**AIM OF THE EXERCISE:** Begin at the line below that has "ATOM 41 N N" and stop after the line that has "ATOM 52 C C". Please restate only those lines, word for word.

**Recorded data:**
........
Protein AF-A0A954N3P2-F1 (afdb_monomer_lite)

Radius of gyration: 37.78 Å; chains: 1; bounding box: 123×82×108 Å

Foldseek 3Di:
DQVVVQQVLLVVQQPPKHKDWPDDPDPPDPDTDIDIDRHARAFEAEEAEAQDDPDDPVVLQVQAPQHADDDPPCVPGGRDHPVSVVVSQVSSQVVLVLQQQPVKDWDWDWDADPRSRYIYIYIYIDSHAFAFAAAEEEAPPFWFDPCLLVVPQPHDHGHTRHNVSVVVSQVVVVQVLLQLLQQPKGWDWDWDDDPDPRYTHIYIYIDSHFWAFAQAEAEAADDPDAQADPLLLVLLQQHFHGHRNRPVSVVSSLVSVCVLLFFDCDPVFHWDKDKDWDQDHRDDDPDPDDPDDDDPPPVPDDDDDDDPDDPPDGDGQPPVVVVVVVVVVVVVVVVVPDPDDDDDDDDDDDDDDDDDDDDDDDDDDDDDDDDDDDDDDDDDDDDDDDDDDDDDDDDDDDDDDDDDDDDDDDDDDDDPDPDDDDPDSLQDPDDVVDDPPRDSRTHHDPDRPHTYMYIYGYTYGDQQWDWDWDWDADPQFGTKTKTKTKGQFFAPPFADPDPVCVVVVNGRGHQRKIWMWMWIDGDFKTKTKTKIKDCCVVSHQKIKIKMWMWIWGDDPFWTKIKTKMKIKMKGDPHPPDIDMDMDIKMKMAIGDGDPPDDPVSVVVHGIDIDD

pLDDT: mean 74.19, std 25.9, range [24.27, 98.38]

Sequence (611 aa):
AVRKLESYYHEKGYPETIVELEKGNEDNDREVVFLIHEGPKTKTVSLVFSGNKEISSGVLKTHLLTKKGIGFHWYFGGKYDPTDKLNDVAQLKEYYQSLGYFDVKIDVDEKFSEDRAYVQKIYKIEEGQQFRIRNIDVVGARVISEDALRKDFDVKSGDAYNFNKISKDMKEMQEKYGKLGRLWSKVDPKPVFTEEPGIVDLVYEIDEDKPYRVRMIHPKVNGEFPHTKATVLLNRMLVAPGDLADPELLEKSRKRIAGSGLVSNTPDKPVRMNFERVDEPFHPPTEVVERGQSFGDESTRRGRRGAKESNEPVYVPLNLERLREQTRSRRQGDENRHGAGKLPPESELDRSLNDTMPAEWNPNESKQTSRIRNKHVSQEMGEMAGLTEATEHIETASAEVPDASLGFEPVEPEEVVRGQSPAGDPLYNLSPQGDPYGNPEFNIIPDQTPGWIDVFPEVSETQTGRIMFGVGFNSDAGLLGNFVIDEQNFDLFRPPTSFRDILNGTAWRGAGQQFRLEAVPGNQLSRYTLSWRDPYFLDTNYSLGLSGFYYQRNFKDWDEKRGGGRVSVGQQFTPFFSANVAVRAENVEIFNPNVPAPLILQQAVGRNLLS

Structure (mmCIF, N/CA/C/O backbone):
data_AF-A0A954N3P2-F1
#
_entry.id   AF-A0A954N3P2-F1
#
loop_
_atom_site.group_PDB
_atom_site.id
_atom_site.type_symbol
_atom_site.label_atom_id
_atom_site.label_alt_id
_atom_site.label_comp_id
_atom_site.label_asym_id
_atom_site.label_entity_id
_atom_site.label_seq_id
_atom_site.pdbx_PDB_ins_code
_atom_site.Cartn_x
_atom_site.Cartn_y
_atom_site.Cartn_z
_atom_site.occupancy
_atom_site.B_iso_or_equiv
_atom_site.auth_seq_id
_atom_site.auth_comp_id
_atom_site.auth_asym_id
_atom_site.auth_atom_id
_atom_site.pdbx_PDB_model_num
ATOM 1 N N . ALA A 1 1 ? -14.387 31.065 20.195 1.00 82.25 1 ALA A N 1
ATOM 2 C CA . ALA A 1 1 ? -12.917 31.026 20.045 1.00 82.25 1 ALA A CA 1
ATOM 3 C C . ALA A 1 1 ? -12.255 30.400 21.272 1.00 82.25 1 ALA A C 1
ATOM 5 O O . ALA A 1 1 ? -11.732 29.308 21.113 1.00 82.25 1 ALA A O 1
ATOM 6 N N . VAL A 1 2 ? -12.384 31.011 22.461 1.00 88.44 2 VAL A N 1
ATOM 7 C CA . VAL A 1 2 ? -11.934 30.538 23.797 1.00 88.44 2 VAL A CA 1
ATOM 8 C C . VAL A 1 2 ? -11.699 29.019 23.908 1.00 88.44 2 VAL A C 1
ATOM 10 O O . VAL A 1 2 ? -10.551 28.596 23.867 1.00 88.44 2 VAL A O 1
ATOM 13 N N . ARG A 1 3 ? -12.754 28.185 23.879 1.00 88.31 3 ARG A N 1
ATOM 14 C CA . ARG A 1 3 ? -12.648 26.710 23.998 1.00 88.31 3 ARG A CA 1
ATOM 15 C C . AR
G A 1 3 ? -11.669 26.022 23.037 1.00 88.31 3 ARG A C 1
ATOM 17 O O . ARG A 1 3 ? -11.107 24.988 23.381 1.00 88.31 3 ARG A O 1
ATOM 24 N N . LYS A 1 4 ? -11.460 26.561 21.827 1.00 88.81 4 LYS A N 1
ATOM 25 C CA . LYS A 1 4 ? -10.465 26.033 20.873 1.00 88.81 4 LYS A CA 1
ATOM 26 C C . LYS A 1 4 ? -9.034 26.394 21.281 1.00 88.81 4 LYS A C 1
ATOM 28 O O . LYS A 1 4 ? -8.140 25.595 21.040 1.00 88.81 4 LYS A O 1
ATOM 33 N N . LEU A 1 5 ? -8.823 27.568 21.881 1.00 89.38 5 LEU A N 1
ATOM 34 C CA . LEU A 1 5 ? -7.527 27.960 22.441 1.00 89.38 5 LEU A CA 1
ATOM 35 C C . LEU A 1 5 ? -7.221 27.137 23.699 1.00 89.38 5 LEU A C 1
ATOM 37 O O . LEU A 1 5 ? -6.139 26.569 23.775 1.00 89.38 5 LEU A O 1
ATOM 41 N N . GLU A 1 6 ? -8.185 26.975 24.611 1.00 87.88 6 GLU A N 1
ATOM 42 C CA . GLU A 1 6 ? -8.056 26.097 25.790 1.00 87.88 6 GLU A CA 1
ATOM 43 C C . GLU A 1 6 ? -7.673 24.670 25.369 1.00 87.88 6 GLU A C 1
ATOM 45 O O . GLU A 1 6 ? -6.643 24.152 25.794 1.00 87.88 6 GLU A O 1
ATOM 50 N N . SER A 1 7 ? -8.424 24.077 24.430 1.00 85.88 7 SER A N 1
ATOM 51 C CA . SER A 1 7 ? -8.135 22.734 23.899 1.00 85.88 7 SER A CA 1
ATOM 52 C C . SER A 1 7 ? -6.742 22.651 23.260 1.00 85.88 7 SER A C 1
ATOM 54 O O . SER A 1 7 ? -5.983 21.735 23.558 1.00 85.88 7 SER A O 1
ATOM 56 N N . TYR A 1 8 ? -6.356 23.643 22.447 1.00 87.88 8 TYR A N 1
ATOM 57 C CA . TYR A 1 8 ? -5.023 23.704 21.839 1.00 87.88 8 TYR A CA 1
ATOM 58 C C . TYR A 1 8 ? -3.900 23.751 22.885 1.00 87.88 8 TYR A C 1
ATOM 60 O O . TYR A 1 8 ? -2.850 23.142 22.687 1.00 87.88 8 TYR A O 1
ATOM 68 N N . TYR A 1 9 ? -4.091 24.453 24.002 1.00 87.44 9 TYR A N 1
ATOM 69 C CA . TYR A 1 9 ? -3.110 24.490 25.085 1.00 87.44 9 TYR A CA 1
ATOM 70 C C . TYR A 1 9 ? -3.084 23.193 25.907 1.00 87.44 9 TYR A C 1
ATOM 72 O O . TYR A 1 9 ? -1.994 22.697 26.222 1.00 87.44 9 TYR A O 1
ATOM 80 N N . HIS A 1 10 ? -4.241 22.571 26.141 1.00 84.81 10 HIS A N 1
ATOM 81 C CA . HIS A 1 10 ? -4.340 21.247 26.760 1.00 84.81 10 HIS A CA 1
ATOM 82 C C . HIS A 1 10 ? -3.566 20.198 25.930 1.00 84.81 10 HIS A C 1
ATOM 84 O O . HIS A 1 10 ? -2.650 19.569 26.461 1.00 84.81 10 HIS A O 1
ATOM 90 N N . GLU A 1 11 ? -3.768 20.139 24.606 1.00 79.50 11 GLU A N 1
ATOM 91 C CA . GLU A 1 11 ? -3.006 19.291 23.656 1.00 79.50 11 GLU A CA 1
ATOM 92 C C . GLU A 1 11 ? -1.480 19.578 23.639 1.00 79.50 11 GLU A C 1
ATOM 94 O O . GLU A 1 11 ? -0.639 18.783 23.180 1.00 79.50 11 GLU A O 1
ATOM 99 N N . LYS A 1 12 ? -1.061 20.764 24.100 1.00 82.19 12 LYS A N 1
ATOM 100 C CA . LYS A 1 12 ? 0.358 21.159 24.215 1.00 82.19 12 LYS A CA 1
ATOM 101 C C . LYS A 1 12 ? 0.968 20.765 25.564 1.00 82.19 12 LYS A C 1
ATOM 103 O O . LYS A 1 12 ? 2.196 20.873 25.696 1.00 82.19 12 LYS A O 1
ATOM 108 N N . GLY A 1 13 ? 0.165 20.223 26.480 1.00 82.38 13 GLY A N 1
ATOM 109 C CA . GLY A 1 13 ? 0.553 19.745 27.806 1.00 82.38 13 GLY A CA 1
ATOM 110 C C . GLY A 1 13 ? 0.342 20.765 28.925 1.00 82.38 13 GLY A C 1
........
**OUTPUT OF THE TASK:**
ATOM 41 N N . GLU A 1 6 ? -8.185 26.975 24.611 1.00 87.88 6 GLU A N 1
ATOM 42 C CA . GLU A 1 6 ? -8.056 26.097 25.790 1.00 87.88 6 GLU A CA 1
ATOM 43 C C . GLU A 1 6 ? -7.673 24.670 25.369 1.00 87.88 6 GLU A C 1
ATOM 45 O O . GLU A 1 6 ? -6.643 24.152 25.794 1.00 87.88 6 GLU A O 1
ATOM 50 N N . SER A 1 7 ? -8.424 24.077 24.430 1.00 85.88 7 SER A N 1
ATOM 51 C CA . SER A 1 7 ? -8.135 22.734 23.899 1.00 85.88 7 SER A CA 1
ATOM 52 C C . SER A 1 7 ? -6.742 22.651 23.260 1.00 85.88 7 SER A C 1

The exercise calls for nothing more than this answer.